[Start of Attachment]

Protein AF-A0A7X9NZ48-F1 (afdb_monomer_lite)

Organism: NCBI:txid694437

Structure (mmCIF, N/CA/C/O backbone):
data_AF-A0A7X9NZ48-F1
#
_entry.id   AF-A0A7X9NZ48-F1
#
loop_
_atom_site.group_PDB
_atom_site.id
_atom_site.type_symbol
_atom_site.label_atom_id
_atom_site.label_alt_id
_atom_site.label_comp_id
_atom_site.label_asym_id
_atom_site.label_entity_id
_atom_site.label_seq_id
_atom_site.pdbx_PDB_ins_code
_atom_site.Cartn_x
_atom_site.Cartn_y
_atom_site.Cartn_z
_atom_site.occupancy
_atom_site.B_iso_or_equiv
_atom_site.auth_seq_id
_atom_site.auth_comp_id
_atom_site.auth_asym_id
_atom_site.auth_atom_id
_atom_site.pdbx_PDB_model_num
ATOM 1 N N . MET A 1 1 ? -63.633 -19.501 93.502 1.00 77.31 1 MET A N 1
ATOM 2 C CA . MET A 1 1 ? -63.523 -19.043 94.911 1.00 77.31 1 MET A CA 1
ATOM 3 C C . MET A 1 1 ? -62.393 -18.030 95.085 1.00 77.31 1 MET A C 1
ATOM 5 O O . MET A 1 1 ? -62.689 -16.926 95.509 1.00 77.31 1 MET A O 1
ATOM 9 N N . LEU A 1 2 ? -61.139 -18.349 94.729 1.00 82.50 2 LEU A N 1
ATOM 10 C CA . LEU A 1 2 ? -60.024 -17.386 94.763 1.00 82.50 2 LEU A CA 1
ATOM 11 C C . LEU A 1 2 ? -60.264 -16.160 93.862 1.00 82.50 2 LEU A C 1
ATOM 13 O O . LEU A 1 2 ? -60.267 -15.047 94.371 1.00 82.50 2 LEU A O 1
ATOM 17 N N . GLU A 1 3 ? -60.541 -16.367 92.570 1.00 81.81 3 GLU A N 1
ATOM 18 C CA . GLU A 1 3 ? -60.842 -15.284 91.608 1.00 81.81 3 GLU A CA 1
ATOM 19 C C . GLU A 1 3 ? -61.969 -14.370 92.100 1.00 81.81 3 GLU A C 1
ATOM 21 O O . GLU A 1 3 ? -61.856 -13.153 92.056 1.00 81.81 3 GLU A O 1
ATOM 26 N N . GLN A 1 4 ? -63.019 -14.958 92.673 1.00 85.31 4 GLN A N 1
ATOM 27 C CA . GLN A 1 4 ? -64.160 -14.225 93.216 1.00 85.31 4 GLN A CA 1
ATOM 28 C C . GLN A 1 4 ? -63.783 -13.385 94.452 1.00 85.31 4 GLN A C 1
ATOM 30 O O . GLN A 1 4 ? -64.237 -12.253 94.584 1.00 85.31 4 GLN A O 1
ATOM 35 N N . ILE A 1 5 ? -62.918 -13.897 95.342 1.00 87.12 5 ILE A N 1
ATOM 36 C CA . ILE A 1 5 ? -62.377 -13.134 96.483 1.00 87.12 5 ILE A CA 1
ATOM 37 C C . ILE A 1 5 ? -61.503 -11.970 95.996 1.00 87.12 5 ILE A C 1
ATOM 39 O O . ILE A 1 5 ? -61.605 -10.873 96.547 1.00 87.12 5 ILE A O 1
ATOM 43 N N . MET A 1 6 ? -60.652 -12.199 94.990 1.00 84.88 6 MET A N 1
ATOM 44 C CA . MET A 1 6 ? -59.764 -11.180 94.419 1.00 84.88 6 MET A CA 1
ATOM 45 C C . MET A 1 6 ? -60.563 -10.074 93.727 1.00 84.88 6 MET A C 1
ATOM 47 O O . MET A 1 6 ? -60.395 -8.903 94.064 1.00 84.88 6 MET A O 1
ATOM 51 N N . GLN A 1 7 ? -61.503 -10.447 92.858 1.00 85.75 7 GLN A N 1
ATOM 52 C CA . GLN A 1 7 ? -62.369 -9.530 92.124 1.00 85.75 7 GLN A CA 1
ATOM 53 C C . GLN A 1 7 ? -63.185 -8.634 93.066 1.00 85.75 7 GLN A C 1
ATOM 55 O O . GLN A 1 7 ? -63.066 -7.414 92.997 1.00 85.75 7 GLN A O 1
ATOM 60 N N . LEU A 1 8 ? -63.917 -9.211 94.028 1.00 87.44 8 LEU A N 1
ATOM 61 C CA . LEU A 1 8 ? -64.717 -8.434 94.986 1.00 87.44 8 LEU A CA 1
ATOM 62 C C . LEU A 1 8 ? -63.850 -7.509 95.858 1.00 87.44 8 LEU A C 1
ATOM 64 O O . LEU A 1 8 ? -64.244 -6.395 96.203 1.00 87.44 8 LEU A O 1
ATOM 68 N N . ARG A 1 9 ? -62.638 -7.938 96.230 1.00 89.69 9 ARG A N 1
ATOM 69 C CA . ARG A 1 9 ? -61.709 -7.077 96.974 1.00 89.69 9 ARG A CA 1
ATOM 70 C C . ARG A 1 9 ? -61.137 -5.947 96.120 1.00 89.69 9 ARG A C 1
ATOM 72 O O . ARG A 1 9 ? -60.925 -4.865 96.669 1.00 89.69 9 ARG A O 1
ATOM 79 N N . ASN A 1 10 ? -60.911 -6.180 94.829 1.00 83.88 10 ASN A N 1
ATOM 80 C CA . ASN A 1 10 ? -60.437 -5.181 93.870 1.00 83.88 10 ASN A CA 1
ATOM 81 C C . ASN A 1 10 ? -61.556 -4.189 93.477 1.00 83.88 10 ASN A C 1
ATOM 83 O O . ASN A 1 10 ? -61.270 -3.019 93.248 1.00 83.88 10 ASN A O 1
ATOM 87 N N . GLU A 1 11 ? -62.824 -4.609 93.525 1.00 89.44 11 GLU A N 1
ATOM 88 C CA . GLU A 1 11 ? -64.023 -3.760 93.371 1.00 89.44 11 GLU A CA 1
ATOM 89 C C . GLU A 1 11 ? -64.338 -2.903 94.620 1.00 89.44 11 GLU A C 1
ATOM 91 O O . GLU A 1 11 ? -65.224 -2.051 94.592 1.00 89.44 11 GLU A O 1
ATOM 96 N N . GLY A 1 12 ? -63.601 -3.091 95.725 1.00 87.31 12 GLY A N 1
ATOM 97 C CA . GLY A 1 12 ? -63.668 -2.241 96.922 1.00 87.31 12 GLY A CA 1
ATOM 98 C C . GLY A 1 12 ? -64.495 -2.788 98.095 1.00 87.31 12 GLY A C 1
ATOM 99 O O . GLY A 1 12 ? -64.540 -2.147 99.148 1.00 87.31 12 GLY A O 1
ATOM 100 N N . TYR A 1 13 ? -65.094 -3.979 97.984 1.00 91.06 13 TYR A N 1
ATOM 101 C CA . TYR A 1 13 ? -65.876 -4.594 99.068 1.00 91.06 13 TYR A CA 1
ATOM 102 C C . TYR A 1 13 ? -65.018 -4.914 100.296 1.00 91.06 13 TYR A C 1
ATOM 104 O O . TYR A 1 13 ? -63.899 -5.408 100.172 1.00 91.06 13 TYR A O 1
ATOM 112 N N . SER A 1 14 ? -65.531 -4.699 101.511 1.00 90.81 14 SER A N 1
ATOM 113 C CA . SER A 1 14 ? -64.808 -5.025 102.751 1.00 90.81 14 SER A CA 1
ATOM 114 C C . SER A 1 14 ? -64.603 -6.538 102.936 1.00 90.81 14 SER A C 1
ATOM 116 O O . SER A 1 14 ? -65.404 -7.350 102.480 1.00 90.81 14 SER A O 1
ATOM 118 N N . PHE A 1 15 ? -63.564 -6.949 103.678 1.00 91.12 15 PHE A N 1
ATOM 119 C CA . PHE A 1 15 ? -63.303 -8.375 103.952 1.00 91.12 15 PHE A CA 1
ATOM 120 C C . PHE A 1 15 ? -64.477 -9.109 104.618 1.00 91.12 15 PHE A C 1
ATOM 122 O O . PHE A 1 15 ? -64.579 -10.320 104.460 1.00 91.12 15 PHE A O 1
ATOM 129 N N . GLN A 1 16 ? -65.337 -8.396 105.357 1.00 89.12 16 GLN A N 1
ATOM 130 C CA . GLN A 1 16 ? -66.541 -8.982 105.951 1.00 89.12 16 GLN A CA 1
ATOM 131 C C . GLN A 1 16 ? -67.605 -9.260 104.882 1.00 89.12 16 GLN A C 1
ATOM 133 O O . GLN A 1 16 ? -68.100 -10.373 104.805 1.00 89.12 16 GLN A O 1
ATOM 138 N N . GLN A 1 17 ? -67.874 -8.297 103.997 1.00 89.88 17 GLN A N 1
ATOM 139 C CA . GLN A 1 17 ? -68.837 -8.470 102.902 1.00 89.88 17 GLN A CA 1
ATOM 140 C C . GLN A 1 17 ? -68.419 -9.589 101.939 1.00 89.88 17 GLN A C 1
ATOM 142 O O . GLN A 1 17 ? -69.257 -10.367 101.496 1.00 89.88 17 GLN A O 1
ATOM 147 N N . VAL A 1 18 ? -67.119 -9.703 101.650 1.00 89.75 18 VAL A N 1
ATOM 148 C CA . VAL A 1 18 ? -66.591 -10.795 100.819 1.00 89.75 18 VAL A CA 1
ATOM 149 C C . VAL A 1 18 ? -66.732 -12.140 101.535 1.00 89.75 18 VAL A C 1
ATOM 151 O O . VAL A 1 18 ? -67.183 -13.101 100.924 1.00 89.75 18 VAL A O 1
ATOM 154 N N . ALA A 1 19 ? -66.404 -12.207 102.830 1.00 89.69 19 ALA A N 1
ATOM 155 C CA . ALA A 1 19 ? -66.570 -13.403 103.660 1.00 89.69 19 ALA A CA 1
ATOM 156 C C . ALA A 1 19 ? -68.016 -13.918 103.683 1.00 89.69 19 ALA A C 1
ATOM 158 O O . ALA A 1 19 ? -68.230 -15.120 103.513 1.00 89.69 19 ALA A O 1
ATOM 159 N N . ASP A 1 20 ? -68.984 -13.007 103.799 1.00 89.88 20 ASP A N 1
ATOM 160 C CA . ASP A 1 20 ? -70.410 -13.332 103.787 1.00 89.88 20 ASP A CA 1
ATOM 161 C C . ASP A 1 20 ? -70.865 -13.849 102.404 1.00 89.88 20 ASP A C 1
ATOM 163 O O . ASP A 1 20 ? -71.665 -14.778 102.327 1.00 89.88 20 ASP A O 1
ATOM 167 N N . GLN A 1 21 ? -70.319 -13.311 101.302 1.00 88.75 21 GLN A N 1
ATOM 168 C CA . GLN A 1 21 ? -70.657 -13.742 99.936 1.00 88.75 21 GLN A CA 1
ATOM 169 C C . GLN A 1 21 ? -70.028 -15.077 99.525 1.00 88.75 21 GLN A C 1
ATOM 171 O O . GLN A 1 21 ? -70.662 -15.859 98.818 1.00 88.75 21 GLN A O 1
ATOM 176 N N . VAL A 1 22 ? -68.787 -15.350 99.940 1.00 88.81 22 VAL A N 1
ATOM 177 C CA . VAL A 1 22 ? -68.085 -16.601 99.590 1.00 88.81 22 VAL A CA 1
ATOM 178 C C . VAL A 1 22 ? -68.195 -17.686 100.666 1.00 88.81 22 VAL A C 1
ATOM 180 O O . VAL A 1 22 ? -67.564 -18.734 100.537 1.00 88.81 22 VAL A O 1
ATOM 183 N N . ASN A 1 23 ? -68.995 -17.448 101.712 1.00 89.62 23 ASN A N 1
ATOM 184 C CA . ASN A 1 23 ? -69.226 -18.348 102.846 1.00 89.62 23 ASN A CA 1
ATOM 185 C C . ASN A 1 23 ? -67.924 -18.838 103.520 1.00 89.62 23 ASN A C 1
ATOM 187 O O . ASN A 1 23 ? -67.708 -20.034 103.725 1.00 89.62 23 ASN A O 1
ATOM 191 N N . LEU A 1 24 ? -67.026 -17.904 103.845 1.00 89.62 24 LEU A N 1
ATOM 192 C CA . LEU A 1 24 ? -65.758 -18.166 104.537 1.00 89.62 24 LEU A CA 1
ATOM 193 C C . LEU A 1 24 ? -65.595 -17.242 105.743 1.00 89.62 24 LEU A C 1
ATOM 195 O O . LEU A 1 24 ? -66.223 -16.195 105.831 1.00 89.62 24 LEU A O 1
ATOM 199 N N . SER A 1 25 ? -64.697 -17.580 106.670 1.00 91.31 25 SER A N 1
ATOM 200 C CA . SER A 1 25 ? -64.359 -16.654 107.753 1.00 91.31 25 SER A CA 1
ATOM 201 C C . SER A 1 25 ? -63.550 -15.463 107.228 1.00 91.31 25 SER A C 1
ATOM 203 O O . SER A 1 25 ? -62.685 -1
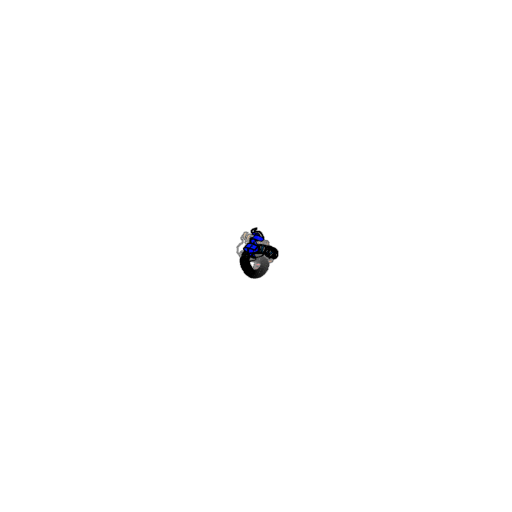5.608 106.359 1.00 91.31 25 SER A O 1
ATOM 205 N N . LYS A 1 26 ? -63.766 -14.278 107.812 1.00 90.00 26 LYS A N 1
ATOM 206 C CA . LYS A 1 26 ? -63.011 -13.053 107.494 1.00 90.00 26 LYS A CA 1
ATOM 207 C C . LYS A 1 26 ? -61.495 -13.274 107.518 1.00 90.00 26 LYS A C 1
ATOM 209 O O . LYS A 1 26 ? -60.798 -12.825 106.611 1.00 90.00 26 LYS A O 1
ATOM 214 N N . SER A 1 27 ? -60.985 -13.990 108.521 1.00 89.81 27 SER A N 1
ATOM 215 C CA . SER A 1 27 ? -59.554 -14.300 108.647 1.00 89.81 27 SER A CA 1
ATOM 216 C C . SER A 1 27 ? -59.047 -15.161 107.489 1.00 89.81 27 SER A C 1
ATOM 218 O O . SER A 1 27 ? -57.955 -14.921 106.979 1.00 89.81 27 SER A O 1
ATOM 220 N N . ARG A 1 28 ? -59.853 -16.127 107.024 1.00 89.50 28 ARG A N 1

[End of Attachment]
[Start of Attachment]

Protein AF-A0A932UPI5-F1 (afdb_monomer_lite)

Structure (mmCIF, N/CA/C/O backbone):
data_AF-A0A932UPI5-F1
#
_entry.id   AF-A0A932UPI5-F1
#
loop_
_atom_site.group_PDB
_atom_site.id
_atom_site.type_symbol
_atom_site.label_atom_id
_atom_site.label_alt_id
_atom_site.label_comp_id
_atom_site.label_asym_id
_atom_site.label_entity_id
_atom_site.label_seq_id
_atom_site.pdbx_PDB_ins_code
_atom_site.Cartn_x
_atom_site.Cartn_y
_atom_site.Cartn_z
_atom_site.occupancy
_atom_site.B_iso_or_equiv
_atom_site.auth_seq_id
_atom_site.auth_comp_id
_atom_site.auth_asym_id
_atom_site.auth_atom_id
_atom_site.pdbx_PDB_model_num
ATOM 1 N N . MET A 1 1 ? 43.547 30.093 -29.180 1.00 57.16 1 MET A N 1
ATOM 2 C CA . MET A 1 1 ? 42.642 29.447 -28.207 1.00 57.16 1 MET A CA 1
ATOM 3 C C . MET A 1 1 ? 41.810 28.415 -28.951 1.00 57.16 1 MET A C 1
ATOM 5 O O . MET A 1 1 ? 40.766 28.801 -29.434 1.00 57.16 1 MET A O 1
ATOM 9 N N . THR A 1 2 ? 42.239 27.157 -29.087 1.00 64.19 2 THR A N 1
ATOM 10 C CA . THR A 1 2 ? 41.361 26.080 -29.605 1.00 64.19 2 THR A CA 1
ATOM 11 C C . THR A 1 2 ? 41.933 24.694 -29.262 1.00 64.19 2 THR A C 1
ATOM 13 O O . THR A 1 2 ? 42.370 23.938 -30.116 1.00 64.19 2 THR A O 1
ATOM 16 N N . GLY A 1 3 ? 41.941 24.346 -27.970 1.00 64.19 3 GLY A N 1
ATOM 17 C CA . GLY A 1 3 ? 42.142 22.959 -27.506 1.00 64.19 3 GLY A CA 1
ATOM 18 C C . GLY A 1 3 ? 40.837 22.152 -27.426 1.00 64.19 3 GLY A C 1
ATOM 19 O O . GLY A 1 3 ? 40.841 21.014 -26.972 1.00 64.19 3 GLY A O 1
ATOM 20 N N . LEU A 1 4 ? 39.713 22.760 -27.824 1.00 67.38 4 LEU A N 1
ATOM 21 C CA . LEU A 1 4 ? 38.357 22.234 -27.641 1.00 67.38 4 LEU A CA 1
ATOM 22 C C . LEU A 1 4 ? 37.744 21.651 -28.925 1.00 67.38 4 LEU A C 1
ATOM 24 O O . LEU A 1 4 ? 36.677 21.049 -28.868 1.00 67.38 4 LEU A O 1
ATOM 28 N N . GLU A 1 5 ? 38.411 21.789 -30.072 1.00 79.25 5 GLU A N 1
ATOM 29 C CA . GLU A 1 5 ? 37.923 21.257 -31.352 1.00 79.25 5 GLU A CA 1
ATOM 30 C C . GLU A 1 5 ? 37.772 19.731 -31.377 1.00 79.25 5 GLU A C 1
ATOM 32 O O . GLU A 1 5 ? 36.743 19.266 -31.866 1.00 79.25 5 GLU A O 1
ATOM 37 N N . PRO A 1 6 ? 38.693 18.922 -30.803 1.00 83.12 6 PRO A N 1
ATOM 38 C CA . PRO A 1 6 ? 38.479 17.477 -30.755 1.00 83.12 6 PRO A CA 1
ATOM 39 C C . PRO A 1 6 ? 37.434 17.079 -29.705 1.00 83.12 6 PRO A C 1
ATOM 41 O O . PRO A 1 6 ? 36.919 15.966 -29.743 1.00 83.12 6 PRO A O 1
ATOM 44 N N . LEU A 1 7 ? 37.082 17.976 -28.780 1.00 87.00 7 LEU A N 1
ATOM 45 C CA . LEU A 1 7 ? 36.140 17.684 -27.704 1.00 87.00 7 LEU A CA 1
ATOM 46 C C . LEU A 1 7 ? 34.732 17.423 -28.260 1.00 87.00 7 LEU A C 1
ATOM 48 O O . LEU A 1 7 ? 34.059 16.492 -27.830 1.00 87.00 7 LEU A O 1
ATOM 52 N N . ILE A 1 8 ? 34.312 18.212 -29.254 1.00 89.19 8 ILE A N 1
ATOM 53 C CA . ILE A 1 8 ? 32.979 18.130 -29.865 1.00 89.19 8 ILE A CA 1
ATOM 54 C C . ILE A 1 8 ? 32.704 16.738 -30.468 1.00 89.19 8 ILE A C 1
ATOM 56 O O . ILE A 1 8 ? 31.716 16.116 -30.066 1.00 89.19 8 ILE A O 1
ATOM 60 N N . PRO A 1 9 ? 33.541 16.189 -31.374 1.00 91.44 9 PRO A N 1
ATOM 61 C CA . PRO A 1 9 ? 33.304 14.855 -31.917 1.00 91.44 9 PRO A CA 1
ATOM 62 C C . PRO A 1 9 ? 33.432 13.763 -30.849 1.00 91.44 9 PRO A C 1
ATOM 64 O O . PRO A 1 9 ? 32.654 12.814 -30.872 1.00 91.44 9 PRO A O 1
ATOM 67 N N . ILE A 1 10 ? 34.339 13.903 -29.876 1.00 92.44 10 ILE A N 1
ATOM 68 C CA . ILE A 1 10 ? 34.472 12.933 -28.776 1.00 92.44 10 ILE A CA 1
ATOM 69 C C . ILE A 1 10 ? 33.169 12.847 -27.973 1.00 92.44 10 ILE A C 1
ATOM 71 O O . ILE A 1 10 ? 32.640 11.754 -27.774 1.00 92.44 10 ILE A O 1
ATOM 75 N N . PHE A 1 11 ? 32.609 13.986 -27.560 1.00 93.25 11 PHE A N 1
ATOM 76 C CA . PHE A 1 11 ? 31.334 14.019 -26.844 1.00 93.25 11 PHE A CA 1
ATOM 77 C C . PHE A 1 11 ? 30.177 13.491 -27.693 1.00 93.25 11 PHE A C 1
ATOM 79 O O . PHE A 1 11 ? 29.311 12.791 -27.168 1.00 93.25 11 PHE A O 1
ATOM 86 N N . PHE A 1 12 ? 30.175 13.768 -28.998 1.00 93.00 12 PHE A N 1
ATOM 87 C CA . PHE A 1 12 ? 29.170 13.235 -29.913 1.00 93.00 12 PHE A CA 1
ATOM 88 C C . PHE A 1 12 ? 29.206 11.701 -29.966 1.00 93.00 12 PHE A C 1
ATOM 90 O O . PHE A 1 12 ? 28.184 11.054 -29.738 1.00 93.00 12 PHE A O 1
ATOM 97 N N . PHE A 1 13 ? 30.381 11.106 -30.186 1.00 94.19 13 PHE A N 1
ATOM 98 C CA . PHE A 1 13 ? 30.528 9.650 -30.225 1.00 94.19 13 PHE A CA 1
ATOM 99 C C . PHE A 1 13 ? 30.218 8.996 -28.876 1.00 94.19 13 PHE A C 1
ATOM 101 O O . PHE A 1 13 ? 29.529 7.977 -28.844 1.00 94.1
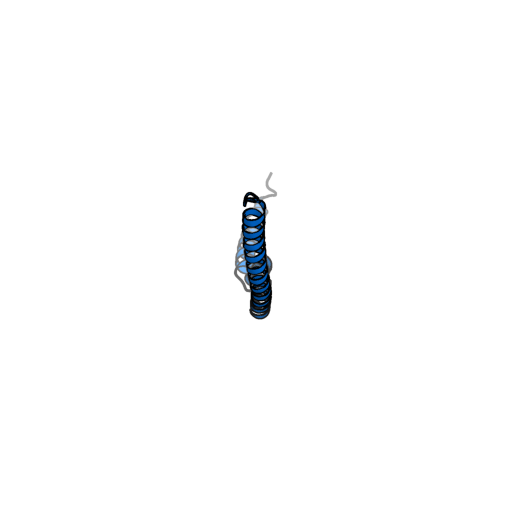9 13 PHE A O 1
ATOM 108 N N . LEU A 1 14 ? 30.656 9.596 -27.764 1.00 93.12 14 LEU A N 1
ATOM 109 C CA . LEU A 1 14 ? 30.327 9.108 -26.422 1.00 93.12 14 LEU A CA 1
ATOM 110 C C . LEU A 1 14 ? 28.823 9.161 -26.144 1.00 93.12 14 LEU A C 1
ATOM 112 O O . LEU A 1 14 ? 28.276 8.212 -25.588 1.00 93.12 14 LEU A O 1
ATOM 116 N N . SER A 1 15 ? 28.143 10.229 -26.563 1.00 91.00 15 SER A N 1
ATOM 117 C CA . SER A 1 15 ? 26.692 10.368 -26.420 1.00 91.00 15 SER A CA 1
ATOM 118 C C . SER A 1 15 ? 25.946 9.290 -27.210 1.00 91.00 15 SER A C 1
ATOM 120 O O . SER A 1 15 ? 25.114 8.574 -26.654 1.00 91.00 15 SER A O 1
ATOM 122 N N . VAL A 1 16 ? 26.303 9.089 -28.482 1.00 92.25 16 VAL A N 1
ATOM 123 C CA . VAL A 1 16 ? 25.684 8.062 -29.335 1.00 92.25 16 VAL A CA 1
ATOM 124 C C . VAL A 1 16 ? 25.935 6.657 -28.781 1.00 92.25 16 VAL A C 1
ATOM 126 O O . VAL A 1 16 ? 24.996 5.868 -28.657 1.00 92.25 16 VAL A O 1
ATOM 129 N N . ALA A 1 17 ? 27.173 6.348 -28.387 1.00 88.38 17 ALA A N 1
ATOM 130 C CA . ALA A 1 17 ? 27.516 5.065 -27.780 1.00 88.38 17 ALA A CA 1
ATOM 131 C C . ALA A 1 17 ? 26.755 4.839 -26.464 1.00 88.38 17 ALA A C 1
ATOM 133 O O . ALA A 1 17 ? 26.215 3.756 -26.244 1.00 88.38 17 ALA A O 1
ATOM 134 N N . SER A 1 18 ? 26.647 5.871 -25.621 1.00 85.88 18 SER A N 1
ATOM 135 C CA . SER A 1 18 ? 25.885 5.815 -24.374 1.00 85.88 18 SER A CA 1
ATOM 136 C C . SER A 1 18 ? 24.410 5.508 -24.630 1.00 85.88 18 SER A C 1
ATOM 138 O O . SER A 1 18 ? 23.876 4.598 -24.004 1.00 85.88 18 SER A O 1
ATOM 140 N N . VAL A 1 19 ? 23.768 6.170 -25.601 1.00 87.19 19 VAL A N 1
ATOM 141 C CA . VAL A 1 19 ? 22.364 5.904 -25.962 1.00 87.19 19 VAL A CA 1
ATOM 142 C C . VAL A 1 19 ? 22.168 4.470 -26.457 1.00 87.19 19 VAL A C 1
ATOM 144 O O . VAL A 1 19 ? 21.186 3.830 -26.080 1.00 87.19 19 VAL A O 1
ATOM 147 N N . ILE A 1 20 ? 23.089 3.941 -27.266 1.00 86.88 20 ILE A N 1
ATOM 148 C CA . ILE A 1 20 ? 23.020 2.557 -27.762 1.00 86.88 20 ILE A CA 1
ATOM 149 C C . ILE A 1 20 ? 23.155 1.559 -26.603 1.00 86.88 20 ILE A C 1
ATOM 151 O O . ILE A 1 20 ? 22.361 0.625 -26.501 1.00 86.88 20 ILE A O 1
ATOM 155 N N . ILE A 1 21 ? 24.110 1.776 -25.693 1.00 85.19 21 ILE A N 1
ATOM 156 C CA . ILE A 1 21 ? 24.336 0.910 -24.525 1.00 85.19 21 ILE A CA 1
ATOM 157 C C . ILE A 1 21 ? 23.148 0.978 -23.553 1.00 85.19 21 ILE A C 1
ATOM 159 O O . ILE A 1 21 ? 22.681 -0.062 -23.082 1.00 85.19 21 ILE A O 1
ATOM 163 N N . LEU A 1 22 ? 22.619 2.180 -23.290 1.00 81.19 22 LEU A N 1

[End of Attachment]

*Aim of the exercise*: Among the entries above, find the line with "ATOM 118 N N" and the line with "ATOM 133 O O . GLN"; give again exactly these two lines and all lines between them.

*Reply to the exercise*:
ATOM 118 N N . PHE A 1 15 ? -63.564 -6.949 103.678 1.00 91.12 15 PHE A N 1
ATOM 119 C CA . PHE A 1 15 ? -63.303 -8.375 103.952 1.00 91.12 15 PHE A CA 1
ATOM 120 C C . PHE A 1 15 ? -64.477 -9.109 104.618 1.00 91.12 15 PHE A C 1
ATOM 122 O O . PHE A 1 15 ? -64.579 -10.320 104.460 1.00 91.12 15 PHE A O 1
ATOM 129 N N . GLN A 1 16 ? -65.337 -8.396 105.357 1.00 89.12 16 GLN A N 1
ATOM 130 C CA . GLN A 1 16 ? -66.541 -8.982 105.951 1.00 89.12 16 GLN A CA 1
ATOM 131 C C . GLN A 1 16 ? -67.605 -9.260 104.882 1.00 89.12 16 GLN A C 1
ATOM 133 O O . GLN A 1 16 ? -68.100 -10.373 104.805 1.00 89.12 16 GLN A O 1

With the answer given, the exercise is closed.